Clinical Trial Details
— Status: Completed
Administrative data
NCT number |
NCT04309630 |
Other study ID # |
12-92-20 |
Secondary ID |
|
Status |
Completed |
Phase |
N/A
|
First received |
|
Last updated |
|
Start date |
March 1, 2020 |
Est. completion date |
July 1, 2021 |
Study information
Verified date |
January 2024 |
Source |
Ankara University |
Contact |
n/a |
Is FDA regulated |
No |
Health authority |
|
Study type |
Interventional
|
Clinical Trial Summary
Thoracotomy is associated with severe postoperative pain due to surgical incision, rib
retraction or resection, and intercostal nerve damage. Pain management after thoracic surgery
is extremely important for various reasons, including respiratory mechanics, decreased
atelectasis, early mobilization, decreased opioid consumption, decreased hospital stay, and
patient satisfaction.
Thoracic epidural analgesia and thoracic paravertebral blocks, although it comes to mind in
the first place for thoracic surgery, the difficulty / failure of the application technique
and the use of side effects such as spinal cord injury, pneumothorax and hypotension.
Alternative regional methods have come to the fore in recent years. Erector spina plan block
(ESPB) is a recently defined interfacial plan block used for the treatment of thoracic
neuropathic pain, trauma and acute pain after surgery.
Local anesthetic injection for ESPB can be applied both to the surface and deep into the
erector spina muscle. When local anesthetic is applied deep into the erectral spina muscle,
it has been demonstrated by the cadaver findings that the thoracic spinal nerves reach both
the dorsal and ventral ramus with the spread of the paravertebral and intercostal areas. The
thoracolumbar extension of the erector spina muscle allows wide cranio-caudal spread of
injections in this plane and analgesia involving multiple dermatomes. This multisegmental
analgesia allows ESPB to be used in pain management after thoracic or abdominal surgery.
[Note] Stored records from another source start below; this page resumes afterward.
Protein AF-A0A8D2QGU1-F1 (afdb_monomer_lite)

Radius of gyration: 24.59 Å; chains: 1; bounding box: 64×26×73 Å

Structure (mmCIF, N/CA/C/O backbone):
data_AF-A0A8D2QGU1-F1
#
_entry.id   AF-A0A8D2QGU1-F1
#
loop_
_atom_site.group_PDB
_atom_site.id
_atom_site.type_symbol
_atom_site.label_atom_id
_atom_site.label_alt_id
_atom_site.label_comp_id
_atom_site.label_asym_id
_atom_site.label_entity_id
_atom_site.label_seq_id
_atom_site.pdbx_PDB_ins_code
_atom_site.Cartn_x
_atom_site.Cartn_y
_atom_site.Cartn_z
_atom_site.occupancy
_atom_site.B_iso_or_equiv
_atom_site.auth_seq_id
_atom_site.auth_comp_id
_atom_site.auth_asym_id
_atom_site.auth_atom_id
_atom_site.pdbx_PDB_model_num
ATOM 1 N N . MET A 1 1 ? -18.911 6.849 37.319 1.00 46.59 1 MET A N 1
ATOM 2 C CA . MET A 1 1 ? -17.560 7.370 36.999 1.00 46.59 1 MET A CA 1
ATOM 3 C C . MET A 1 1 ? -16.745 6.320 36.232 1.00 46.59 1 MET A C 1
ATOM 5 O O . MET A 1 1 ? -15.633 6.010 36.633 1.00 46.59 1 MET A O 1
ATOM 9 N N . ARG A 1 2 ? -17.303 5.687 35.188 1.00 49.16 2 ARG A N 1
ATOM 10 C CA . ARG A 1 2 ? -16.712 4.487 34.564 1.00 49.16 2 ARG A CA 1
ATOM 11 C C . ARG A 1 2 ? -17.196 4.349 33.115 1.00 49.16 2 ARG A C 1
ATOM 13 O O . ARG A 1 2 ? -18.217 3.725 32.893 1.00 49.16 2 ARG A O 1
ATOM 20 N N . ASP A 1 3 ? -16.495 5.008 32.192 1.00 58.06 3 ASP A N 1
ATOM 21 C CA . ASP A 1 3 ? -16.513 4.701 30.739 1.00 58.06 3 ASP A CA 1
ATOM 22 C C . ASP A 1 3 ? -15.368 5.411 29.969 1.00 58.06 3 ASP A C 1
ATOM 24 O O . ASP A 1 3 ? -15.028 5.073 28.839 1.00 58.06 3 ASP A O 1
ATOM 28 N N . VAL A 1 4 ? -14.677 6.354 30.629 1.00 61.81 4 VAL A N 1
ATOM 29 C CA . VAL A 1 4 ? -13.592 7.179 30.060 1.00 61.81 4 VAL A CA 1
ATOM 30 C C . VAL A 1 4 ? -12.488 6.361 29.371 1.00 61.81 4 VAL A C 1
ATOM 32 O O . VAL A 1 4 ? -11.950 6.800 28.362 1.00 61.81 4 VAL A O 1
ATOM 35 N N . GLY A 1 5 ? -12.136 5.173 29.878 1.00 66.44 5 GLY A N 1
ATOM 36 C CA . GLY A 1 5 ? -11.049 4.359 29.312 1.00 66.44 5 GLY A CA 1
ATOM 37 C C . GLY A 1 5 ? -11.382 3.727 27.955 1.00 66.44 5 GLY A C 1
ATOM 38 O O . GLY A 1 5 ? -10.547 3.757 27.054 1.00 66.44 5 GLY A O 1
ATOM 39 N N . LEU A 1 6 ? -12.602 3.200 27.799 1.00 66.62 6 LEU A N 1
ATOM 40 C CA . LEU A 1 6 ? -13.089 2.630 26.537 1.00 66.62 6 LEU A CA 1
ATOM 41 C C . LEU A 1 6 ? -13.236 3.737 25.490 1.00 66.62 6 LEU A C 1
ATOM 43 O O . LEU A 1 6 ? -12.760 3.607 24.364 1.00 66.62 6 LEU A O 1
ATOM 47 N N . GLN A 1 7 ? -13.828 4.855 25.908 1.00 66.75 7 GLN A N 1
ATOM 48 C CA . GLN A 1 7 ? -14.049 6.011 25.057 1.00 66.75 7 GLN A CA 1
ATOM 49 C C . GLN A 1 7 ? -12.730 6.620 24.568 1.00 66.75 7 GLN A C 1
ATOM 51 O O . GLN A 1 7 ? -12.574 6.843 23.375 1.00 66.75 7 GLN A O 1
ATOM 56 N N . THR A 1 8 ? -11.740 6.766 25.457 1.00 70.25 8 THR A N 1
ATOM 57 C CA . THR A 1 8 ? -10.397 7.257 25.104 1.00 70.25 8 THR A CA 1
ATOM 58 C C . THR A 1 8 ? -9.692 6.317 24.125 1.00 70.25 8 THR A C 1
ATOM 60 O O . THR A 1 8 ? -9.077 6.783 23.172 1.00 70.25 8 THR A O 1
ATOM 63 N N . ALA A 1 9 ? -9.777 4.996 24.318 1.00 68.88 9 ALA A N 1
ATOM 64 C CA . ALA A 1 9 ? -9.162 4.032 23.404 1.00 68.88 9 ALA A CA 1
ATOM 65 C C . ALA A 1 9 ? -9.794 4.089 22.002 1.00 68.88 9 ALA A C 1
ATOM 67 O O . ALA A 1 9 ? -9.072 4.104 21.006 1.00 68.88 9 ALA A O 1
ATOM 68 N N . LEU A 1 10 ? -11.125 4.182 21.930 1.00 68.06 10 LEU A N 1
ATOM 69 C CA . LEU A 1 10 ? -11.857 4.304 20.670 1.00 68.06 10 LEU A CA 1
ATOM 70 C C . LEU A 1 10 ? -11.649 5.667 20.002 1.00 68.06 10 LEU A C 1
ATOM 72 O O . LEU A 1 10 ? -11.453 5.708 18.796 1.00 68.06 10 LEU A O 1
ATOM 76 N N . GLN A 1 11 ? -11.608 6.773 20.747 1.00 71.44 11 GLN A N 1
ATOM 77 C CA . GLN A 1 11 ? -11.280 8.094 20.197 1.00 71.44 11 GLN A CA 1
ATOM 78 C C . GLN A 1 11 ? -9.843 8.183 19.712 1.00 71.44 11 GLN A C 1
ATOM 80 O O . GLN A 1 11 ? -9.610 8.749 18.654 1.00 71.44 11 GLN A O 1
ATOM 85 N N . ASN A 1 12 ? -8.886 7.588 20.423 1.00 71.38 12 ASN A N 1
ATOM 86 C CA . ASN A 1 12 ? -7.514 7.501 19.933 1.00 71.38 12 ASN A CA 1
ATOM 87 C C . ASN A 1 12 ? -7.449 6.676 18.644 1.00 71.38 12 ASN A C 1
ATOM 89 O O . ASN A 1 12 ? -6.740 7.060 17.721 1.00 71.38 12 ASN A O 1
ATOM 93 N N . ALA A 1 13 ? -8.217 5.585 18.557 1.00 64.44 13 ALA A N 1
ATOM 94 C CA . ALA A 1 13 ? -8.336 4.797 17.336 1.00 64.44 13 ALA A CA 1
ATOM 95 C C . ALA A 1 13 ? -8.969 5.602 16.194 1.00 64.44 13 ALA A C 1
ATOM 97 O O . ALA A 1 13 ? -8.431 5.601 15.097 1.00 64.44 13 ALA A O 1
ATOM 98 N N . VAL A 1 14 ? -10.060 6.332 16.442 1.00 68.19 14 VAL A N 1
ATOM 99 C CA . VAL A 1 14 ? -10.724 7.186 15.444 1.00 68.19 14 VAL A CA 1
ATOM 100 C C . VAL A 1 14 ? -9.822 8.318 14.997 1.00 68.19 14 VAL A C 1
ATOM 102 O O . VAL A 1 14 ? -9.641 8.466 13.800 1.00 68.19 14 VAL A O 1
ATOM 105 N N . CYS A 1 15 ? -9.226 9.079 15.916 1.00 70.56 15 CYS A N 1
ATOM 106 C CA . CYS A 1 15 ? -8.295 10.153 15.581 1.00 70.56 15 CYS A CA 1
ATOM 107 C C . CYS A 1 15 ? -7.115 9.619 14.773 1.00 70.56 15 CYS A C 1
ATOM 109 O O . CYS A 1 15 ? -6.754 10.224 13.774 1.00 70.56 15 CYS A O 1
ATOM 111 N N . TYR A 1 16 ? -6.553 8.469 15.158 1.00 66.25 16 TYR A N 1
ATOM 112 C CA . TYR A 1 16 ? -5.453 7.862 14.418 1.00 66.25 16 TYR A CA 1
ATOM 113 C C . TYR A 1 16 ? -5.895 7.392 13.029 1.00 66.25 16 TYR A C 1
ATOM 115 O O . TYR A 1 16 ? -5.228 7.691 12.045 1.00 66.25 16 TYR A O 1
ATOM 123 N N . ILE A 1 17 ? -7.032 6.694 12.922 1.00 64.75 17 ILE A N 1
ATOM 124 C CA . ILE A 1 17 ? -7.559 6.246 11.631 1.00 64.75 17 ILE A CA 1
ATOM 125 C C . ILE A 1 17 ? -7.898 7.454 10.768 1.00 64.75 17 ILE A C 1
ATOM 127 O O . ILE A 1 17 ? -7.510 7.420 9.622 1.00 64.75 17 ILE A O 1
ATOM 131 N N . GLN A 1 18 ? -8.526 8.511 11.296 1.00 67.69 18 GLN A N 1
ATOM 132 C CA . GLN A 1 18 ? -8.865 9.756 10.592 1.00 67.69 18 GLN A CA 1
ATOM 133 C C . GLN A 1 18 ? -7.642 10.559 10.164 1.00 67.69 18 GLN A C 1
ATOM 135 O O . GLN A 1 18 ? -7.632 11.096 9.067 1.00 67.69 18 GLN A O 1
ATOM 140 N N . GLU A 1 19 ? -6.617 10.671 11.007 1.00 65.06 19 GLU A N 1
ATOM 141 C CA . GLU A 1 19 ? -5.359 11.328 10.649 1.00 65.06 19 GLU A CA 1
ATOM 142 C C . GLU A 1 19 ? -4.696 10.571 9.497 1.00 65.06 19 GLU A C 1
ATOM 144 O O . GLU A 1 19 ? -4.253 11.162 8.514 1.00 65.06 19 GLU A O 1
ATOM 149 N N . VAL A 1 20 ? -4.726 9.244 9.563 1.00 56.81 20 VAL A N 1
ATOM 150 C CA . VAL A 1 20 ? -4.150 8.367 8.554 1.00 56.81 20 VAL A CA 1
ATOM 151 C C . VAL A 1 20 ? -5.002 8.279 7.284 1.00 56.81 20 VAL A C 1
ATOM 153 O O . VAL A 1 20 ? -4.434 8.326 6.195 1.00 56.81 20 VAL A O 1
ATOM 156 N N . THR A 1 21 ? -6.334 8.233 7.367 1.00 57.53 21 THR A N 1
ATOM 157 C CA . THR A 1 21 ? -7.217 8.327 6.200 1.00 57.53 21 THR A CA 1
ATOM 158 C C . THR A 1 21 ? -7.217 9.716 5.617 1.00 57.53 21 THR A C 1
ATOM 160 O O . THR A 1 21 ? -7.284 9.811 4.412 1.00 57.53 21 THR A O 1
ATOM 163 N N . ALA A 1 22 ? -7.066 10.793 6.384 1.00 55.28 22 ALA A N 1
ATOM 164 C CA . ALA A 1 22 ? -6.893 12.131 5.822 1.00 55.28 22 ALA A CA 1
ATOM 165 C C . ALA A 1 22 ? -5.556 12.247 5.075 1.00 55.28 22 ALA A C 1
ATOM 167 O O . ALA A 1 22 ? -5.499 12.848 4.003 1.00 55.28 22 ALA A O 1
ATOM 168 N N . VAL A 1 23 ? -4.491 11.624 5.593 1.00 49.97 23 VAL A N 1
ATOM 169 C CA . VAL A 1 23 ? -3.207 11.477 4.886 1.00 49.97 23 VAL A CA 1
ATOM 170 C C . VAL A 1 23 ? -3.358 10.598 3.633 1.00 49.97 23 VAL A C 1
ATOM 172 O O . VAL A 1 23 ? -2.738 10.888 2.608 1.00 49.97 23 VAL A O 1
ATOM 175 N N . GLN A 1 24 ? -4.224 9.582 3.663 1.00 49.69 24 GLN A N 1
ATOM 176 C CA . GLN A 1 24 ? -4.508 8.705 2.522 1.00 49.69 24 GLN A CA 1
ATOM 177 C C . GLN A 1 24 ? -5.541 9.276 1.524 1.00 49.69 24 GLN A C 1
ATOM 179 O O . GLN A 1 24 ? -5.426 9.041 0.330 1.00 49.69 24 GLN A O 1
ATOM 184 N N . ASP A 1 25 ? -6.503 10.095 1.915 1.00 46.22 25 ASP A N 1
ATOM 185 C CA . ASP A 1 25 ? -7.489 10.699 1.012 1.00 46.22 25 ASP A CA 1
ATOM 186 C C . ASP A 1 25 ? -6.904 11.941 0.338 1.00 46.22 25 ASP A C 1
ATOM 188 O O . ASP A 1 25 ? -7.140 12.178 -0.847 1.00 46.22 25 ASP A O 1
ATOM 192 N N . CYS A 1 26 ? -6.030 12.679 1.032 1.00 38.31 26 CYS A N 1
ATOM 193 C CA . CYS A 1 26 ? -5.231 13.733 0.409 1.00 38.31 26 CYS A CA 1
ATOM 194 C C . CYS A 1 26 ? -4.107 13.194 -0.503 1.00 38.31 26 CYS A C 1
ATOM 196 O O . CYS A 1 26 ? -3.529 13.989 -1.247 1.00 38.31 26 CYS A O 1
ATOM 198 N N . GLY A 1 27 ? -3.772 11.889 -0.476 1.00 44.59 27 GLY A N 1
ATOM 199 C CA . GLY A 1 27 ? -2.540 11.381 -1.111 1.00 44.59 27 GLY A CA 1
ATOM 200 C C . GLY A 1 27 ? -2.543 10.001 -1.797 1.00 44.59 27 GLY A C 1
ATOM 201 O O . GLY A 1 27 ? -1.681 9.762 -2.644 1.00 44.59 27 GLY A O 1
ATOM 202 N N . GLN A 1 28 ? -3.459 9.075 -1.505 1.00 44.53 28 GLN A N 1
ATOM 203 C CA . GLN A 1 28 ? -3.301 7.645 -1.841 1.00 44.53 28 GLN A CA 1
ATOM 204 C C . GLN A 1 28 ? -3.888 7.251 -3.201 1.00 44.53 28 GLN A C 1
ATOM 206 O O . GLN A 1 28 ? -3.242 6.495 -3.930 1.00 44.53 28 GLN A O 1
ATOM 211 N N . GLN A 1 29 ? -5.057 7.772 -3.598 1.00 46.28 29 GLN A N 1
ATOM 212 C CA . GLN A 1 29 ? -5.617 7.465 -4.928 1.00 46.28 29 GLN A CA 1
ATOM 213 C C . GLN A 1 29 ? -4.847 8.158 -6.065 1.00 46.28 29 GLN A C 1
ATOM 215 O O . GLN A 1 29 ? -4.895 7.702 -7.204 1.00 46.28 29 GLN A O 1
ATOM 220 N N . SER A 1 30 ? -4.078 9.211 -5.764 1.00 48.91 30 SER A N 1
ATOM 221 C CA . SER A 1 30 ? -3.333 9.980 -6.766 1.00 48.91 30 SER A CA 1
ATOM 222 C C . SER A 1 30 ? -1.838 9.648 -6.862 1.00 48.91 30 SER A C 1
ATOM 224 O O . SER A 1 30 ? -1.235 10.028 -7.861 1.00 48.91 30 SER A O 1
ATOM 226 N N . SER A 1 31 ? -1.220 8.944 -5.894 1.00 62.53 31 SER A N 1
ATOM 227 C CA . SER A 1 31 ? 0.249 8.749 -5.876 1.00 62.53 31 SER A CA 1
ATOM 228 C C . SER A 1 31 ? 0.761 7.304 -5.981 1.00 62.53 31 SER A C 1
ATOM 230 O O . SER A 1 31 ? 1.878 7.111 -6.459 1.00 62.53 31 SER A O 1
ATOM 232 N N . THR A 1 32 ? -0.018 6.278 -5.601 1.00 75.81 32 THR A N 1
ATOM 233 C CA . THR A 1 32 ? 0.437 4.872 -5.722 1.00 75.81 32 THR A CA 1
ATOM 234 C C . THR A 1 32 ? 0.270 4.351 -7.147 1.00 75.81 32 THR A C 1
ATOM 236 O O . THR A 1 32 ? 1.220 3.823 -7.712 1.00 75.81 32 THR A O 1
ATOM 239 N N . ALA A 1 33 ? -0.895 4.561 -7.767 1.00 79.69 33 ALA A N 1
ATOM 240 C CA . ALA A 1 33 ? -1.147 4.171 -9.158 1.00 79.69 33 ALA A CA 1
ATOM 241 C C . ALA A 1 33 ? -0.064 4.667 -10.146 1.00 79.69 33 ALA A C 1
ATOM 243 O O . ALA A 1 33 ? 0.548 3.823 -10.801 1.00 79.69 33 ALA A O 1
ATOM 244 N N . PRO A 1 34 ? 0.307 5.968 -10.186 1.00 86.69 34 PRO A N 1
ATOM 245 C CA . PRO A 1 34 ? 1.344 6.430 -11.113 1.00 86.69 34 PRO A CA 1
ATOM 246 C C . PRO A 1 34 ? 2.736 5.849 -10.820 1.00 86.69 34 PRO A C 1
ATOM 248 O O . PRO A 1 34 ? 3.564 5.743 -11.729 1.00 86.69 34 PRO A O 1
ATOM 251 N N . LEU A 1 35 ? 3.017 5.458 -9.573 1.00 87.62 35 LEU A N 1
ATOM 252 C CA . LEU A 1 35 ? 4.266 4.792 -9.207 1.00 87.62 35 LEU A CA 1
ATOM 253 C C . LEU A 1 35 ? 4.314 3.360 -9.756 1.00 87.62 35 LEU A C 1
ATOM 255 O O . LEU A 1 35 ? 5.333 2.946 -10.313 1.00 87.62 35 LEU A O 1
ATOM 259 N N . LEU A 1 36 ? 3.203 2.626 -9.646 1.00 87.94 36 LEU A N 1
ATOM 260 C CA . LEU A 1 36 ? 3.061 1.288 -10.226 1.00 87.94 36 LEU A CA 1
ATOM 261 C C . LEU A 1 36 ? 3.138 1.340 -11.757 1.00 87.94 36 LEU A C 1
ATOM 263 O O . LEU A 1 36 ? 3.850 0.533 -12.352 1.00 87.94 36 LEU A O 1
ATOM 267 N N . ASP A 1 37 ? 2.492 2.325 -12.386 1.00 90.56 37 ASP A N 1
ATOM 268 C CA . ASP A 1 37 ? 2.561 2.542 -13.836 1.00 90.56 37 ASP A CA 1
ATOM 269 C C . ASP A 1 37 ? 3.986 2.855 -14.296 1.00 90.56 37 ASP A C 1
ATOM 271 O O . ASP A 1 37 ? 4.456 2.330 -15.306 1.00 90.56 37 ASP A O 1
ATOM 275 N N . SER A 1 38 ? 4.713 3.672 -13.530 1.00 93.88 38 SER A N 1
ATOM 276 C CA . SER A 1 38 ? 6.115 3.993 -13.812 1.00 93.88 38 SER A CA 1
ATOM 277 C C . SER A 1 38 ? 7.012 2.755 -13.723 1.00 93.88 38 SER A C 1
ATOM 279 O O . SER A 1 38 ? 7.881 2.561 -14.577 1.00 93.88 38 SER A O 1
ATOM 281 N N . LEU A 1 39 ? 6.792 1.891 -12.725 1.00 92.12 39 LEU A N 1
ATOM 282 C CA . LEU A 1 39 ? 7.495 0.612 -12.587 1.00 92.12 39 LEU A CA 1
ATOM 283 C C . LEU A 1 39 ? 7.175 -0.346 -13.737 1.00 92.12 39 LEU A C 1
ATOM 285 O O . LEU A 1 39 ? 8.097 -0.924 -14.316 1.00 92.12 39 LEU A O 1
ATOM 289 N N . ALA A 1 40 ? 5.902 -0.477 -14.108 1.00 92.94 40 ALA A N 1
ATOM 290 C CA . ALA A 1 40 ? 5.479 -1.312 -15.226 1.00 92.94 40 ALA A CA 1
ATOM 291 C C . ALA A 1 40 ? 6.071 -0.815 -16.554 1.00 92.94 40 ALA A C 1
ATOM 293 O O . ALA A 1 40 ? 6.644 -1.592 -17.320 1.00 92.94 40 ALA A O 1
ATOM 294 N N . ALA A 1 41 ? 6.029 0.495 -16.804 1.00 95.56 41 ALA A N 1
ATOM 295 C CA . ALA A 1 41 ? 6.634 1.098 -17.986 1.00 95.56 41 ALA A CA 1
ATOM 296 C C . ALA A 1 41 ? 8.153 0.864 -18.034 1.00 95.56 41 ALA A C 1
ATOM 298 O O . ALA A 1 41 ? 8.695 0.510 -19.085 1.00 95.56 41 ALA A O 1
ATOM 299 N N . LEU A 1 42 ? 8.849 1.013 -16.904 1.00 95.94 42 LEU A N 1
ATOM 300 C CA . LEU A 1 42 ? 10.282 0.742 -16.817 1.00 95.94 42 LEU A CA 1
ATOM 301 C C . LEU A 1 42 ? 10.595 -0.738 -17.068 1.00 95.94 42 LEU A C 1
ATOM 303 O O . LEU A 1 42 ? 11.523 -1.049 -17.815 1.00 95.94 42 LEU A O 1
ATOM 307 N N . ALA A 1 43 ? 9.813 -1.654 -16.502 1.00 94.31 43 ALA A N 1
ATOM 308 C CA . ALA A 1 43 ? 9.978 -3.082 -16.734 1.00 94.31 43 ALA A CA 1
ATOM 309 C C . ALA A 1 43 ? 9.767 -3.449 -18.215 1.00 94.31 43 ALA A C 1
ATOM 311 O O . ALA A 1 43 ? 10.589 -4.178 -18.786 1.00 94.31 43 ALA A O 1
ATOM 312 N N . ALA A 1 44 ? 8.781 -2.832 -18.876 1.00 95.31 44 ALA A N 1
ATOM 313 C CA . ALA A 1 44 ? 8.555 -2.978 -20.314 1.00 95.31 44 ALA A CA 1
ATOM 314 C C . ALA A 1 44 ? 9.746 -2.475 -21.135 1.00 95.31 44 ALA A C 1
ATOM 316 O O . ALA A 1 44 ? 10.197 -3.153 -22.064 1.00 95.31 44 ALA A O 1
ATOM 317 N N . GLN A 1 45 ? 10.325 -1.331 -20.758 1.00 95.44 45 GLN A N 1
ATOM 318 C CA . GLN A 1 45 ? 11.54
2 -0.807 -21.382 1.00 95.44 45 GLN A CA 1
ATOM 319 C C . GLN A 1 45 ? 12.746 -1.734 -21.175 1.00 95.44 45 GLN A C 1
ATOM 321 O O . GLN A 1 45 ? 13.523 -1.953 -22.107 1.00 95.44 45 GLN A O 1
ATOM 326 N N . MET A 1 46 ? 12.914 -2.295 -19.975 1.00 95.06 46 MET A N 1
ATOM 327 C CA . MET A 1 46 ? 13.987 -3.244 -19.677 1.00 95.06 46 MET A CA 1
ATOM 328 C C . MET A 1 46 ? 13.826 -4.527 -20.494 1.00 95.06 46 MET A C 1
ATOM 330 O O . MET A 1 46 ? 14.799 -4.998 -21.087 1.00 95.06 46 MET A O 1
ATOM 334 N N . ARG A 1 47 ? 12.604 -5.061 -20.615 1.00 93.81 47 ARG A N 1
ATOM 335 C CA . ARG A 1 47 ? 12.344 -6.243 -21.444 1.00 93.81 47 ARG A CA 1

Accompanied by ultrasound, ESPB is simple and reliable. With the easy recognition of
sonoanatomy, the risk of damage to the surrounding tissues is negligible . If necessary, a
permanent catheter can be placed that can be used to prolong analgesia time and can be used
for both intraoperative and postoperative analgesia with catheter-mediated ESPB.
Description:
After the approval of the ethics committee, patients with ASA I-II, elective thoracotomy plan
will be informed that they will be included in the study before the operation and informed
consent will be obtained. Routine preoperative anesthesia examinations of the patients will
be performed. When patients come to the operating table, after routine monitoring of ECG,
non-invasive blood pressure, pulse oximeter, BIS and TOF, sedation will be applied to
patients.
After preoxygenation is performed with oxygen flow of 4 l / min, anesthesia induction will be
applied to patients with propofol 3mg / kg and rocuronium 0.6mg / kg, and the patient will be
intubated after sufficient muscle relaxation is achieved. Maintenance of anesthesia will be
provided with BIS 40-60 with desflurane and 50% air + 50% O2. During the operation period,
patients will receive 50mcg of fentanyl per hour for intraoperative analgesia and 10mg
rocuronium to maintain muscle relaxation. At the end of the surgery, patients will be
administered IV 1gr paracetamol and 4mg ondansetron to reduce the risk of vomiting
postoperative nausea.
At the end of the surgery, thoracic vertebral spinous processes will be displayed by placing
the linear ultrasound probe in the middle line at the level of T5 vertebra under the aseptic
conditions while in the lateral decubitus position. Then, the transducer process of the
subcutaneous adipose tissue, m.trapezius, m.rhomboideus major, m.erector spina and T5
vertebra will be displayed by shifting the probe 2-3cm laterally. After the needle placement
is confirmed by hydrodissection with 3ml of 0.9% NaCl under the erector spina muscle, after
20ml 0.5% bupivacaine injection, the catheter will be placed in the 2-3cm intercostal area
and the infusion of 2-4ml / hour 0.5% bupivacaine, daily total dose 400mg will not be
exceeded. In the second group of patients, catheter will be placed in the intercostal area by
the surgical team at the end of the surgery and 2-4ml / hour 0.5% bupivacaine infusion will
be adjusted so that the total daily dose does not exceed 400mg.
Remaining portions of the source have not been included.